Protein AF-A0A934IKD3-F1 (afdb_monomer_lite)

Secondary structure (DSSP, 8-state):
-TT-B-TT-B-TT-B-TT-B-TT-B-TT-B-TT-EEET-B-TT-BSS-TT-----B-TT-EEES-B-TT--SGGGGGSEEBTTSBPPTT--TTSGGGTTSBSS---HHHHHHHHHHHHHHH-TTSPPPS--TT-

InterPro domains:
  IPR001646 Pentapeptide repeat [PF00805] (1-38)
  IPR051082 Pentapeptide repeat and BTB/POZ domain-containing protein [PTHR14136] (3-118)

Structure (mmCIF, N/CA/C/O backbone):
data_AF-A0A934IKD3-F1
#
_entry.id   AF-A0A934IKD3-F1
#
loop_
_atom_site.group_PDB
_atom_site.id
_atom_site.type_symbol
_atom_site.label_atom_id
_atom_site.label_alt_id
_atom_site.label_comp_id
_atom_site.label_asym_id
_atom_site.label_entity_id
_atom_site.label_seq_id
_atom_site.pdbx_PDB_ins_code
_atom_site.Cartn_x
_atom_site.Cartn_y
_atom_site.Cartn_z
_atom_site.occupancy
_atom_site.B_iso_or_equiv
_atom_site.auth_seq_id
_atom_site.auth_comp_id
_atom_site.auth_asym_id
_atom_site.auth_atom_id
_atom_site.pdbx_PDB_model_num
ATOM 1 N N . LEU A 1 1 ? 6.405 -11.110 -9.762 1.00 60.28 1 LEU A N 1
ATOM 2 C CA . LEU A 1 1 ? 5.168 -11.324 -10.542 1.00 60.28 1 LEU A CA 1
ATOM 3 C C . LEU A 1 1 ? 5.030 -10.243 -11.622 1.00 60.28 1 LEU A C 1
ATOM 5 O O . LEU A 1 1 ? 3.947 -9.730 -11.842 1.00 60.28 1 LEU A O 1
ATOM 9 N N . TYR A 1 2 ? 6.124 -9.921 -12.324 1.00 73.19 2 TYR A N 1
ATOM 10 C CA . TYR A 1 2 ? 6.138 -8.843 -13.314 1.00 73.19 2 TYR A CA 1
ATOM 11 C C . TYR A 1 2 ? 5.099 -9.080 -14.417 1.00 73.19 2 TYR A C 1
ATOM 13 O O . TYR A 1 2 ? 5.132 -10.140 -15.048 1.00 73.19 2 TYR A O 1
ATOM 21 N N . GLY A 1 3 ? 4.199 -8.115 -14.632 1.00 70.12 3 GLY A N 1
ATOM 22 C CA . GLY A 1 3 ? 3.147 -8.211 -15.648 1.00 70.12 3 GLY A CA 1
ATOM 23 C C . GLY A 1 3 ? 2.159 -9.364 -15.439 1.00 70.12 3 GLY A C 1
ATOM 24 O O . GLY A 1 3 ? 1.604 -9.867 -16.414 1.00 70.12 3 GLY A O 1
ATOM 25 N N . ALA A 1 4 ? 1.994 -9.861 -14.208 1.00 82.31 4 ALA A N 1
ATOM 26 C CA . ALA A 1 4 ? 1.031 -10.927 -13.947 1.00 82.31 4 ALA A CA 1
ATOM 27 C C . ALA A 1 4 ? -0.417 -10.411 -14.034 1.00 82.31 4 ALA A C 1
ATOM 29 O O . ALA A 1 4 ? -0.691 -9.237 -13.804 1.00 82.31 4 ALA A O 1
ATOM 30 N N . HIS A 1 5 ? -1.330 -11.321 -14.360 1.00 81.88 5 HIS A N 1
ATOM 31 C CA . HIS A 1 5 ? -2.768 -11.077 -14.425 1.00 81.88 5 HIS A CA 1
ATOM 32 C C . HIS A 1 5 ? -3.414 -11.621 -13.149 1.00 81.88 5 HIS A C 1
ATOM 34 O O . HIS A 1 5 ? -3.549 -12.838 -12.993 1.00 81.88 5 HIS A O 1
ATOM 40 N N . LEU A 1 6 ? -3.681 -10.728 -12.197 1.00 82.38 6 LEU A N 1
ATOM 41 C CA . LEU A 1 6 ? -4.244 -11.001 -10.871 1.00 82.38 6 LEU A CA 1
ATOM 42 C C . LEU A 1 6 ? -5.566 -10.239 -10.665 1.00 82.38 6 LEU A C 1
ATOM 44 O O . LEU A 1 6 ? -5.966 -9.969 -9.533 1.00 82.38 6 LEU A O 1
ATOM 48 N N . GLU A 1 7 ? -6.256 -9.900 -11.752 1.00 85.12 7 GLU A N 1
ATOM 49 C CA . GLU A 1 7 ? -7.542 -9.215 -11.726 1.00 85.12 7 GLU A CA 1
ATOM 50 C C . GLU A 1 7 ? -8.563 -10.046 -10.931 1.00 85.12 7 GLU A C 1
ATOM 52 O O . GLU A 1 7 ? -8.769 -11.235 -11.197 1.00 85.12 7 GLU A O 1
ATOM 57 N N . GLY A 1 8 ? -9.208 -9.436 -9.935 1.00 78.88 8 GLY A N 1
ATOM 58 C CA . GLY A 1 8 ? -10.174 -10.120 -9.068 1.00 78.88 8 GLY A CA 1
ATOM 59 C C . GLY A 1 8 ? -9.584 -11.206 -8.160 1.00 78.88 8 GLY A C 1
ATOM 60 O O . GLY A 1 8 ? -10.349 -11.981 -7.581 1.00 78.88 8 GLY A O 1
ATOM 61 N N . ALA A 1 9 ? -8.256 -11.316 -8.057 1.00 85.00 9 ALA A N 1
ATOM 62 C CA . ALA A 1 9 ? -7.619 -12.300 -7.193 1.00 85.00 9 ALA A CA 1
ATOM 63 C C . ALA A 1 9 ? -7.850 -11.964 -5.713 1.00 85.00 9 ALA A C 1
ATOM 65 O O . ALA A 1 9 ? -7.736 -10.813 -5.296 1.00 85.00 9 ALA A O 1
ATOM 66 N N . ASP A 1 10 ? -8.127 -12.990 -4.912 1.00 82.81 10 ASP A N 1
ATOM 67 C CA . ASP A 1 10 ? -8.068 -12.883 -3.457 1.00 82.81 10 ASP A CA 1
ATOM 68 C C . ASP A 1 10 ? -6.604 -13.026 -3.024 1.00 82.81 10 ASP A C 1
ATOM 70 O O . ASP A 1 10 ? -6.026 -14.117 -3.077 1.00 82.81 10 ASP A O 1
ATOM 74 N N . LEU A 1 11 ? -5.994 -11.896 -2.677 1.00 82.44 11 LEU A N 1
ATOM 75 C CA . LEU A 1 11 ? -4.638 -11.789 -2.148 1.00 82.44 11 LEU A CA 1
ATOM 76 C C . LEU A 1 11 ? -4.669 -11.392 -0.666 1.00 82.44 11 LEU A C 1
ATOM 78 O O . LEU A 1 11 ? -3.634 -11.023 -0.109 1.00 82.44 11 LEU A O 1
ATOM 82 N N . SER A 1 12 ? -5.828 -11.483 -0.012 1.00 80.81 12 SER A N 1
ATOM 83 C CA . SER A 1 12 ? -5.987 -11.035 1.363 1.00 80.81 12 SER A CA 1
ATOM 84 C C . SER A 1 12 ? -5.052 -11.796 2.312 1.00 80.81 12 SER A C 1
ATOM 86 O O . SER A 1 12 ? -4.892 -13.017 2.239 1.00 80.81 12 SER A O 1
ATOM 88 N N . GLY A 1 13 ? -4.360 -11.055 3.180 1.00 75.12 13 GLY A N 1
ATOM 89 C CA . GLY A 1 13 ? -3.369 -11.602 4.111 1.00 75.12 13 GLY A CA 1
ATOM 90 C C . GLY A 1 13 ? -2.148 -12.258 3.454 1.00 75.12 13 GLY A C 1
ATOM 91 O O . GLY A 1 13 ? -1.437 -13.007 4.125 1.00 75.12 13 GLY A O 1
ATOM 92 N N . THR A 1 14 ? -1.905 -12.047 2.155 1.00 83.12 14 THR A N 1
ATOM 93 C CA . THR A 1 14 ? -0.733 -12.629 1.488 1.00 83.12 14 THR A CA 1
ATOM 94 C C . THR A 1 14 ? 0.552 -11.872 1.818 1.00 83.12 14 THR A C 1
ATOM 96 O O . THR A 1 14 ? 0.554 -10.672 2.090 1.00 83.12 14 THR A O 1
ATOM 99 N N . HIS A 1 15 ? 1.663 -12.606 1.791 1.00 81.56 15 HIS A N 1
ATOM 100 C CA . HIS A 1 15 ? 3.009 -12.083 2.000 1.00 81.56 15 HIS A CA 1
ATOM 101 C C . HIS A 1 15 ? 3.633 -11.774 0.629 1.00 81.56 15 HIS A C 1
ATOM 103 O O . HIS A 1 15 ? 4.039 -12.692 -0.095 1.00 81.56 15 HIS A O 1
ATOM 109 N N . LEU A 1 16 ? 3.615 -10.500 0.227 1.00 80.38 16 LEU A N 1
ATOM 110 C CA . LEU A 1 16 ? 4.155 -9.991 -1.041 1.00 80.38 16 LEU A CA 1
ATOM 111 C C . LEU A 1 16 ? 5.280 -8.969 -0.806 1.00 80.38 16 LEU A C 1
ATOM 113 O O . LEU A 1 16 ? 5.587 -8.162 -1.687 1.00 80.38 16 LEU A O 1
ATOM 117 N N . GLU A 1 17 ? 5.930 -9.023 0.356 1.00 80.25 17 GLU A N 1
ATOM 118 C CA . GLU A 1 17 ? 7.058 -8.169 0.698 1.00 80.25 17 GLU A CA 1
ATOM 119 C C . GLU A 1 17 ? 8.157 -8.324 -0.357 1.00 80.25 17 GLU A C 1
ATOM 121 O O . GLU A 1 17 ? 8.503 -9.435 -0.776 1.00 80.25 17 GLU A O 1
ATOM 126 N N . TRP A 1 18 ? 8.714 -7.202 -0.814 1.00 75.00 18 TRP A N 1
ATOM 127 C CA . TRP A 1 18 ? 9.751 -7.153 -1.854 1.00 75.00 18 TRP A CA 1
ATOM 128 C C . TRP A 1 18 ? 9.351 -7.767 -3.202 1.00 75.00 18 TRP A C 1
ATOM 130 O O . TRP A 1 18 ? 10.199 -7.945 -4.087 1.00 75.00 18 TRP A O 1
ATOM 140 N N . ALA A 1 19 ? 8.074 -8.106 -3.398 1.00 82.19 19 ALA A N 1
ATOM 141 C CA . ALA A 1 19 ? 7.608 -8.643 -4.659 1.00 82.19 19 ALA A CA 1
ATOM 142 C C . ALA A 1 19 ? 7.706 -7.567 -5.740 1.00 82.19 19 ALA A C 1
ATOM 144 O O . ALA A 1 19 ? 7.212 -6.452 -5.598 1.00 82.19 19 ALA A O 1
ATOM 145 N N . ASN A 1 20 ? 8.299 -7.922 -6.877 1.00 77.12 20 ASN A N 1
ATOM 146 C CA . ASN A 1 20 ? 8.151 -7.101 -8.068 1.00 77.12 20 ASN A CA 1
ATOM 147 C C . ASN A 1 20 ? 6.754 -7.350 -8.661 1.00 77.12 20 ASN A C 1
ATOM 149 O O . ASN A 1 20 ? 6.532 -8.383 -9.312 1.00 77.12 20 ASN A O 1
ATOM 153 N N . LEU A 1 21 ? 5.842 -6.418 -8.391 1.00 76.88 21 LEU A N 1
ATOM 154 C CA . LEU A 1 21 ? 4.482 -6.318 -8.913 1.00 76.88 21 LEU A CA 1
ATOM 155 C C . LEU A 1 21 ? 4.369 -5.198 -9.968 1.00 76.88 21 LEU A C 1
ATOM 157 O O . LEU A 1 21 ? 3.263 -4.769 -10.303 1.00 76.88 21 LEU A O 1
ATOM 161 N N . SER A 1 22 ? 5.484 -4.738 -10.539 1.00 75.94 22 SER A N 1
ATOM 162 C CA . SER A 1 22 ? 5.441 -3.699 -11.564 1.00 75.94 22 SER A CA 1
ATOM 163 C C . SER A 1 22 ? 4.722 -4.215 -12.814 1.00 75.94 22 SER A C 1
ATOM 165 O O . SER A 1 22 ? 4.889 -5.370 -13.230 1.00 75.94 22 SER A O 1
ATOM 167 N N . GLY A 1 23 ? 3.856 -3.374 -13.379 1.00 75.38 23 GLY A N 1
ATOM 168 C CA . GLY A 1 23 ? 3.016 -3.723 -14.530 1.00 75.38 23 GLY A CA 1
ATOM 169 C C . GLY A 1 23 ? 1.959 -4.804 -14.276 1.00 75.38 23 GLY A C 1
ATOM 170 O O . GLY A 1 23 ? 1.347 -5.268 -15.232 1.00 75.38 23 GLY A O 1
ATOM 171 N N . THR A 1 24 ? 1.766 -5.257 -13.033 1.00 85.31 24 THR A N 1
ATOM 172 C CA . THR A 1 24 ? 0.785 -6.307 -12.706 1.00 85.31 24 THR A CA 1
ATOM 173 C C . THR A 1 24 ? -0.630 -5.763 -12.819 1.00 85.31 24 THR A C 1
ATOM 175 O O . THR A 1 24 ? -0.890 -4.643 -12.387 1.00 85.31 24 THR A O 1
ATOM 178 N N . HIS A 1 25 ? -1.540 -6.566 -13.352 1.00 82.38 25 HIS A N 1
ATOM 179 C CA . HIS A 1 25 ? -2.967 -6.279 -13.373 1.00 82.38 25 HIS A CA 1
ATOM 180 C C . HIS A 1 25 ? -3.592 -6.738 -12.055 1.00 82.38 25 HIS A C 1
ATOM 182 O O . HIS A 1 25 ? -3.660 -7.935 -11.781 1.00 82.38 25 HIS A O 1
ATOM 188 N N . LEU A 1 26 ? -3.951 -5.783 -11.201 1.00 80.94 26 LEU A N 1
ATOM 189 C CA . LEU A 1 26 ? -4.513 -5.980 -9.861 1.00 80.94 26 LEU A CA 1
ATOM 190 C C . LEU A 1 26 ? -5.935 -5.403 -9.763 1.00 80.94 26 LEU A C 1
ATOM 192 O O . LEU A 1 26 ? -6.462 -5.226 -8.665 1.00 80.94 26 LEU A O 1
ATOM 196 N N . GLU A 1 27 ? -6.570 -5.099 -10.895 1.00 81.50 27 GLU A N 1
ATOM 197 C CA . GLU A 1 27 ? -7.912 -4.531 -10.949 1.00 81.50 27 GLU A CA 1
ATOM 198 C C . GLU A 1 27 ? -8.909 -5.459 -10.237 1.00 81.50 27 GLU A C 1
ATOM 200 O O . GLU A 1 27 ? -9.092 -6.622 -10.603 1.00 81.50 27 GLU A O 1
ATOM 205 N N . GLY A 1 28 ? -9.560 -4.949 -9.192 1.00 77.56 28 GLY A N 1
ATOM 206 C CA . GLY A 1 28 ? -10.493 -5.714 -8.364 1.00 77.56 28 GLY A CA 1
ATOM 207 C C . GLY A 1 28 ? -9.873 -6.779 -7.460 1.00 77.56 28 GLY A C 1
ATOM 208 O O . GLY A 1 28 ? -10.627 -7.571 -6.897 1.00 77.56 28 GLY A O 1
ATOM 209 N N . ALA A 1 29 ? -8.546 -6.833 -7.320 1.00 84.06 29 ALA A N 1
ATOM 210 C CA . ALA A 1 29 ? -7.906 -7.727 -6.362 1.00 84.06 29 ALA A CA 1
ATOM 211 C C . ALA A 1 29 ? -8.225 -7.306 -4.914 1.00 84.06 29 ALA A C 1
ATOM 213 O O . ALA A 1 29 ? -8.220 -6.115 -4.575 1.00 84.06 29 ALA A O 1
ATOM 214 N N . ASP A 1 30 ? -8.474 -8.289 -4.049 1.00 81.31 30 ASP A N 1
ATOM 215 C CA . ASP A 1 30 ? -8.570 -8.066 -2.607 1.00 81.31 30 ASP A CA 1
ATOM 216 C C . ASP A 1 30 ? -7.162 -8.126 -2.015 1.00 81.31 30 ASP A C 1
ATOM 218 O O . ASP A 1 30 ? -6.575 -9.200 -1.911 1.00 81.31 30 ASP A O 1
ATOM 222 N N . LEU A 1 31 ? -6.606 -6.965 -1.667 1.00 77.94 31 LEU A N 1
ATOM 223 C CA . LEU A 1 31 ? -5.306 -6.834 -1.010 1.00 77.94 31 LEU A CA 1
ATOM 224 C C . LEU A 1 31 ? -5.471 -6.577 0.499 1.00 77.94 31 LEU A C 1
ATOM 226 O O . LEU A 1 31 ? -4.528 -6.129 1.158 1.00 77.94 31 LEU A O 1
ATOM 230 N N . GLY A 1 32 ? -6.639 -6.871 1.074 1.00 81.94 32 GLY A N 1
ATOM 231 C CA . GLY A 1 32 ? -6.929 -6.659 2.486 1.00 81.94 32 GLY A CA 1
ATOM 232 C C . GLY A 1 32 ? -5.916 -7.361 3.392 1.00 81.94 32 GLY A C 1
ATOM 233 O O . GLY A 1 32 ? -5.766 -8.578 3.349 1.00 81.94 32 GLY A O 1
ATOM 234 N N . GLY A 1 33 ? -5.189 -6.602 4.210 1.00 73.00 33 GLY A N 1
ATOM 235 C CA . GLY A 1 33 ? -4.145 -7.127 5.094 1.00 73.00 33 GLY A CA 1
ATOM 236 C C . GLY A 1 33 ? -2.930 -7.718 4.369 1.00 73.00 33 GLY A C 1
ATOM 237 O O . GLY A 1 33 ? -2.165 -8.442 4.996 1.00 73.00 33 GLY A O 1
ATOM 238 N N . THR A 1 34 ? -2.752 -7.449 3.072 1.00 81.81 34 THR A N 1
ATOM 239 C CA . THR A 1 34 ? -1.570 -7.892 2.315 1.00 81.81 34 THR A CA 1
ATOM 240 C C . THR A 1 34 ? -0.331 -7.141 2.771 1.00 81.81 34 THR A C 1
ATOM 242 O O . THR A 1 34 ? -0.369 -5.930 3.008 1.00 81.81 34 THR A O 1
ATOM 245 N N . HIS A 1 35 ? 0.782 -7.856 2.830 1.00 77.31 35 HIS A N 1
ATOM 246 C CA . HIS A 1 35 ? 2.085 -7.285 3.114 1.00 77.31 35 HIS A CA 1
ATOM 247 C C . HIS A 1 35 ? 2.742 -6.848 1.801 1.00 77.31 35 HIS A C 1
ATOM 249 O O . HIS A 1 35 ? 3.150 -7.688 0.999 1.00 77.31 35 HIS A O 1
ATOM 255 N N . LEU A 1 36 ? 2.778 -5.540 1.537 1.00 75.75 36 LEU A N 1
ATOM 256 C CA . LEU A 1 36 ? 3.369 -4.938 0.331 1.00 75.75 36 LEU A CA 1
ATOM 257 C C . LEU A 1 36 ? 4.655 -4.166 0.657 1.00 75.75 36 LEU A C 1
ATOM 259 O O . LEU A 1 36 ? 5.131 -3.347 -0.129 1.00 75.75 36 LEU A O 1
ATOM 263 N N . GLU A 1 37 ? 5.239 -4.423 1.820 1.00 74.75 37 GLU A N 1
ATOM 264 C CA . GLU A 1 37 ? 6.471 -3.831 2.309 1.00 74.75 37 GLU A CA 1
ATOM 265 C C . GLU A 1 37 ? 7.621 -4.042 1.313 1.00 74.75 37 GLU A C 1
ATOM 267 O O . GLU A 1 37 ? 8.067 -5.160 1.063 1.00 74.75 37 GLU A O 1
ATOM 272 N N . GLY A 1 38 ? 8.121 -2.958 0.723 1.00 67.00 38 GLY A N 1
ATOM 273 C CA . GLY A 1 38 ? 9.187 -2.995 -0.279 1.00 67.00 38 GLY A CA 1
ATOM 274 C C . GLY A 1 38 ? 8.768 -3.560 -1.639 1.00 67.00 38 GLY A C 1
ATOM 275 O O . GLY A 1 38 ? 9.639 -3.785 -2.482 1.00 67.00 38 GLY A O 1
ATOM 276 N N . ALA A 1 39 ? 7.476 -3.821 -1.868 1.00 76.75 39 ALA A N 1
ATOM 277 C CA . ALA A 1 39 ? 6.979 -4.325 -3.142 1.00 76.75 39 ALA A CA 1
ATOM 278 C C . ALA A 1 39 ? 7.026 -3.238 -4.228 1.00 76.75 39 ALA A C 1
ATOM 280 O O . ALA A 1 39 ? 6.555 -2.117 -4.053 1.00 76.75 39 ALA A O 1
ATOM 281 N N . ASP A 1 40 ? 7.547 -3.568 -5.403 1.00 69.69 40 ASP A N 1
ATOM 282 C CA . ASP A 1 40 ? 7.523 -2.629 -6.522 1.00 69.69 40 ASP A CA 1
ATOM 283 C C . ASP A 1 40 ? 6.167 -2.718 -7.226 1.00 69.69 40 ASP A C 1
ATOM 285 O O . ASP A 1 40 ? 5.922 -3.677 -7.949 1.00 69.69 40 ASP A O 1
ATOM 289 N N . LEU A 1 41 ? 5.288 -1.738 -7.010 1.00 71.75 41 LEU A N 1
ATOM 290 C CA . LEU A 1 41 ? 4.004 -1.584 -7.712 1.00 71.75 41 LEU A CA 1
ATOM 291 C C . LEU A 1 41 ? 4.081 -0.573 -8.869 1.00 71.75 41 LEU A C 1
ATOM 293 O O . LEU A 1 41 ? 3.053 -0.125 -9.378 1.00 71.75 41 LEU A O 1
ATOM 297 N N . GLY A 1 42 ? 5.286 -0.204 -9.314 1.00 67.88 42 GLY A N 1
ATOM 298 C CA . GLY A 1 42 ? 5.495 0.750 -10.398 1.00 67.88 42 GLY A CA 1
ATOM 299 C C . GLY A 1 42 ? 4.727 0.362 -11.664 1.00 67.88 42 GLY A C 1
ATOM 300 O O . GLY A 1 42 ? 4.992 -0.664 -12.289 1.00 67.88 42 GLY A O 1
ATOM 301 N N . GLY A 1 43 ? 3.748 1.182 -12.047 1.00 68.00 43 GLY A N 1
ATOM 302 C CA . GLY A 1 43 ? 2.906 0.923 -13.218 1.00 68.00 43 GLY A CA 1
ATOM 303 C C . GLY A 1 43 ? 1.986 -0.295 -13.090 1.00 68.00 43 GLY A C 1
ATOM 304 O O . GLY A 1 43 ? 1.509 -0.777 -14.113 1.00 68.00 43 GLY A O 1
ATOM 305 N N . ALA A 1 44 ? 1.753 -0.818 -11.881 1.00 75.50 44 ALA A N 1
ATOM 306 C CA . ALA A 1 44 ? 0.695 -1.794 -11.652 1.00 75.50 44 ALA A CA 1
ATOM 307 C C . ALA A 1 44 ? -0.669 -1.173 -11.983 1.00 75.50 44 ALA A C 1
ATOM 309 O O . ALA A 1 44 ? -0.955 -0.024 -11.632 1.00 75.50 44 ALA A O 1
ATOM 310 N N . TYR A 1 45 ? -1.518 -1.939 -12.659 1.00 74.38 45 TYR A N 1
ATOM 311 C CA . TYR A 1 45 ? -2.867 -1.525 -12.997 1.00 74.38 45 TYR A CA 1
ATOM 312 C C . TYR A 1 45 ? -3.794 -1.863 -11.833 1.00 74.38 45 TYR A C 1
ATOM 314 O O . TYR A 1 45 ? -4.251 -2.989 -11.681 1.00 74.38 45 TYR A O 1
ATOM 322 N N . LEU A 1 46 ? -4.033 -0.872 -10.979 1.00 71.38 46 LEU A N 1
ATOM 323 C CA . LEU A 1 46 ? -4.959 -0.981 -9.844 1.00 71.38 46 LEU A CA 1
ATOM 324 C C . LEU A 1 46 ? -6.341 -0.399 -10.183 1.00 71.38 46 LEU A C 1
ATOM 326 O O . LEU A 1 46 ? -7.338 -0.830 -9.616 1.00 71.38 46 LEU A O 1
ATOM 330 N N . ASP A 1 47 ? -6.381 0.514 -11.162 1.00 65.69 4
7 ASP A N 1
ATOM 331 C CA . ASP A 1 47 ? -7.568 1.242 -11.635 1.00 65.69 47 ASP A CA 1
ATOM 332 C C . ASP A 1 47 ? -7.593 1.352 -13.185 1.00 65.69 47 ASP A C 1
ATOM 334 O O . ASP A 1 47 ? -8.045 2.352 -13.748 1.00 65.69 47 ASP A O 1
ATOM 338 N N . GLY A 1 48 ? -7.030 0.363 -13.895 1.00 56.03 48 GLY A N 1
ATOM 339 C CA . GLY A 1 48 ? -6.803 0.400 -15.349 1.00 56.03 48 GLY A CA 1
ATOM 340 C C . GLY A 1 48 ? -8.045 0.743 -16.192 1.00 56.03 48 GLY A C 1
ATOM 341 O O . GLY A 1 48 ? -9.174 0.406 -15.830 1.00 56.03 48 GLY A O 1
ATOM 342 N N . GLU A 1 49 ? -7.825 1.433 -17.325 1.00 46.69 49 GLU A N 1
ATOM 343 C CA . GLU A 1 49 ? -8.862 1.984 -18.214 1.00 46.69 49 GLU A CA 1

———

Out of the data above, set down the lines from the one with "ATOM 215 C CA" to the one with "ATOM 222 N N", both included, exactly as written and with no additions.

ATOM 215 C CA . ASP A 1 30 ? -8.570 -8.066 -2.607 1.00 81.31 30 ASP A CA 1
ATOM 216 C C . ASP A 1 30 ? -7.162 -8.126 -2.015 1.00 81.31 30 ASP A C 1
ATOM 218 O O . ASP A 1 30 ? -6.575 -9.200 -1.911 1.00 81.31 30 ASP A O 1
ATOM 222 N N . LEU A 1 31 ? -6.606 -6.965 -1.667 1.00 77.94 31 LEU A N 1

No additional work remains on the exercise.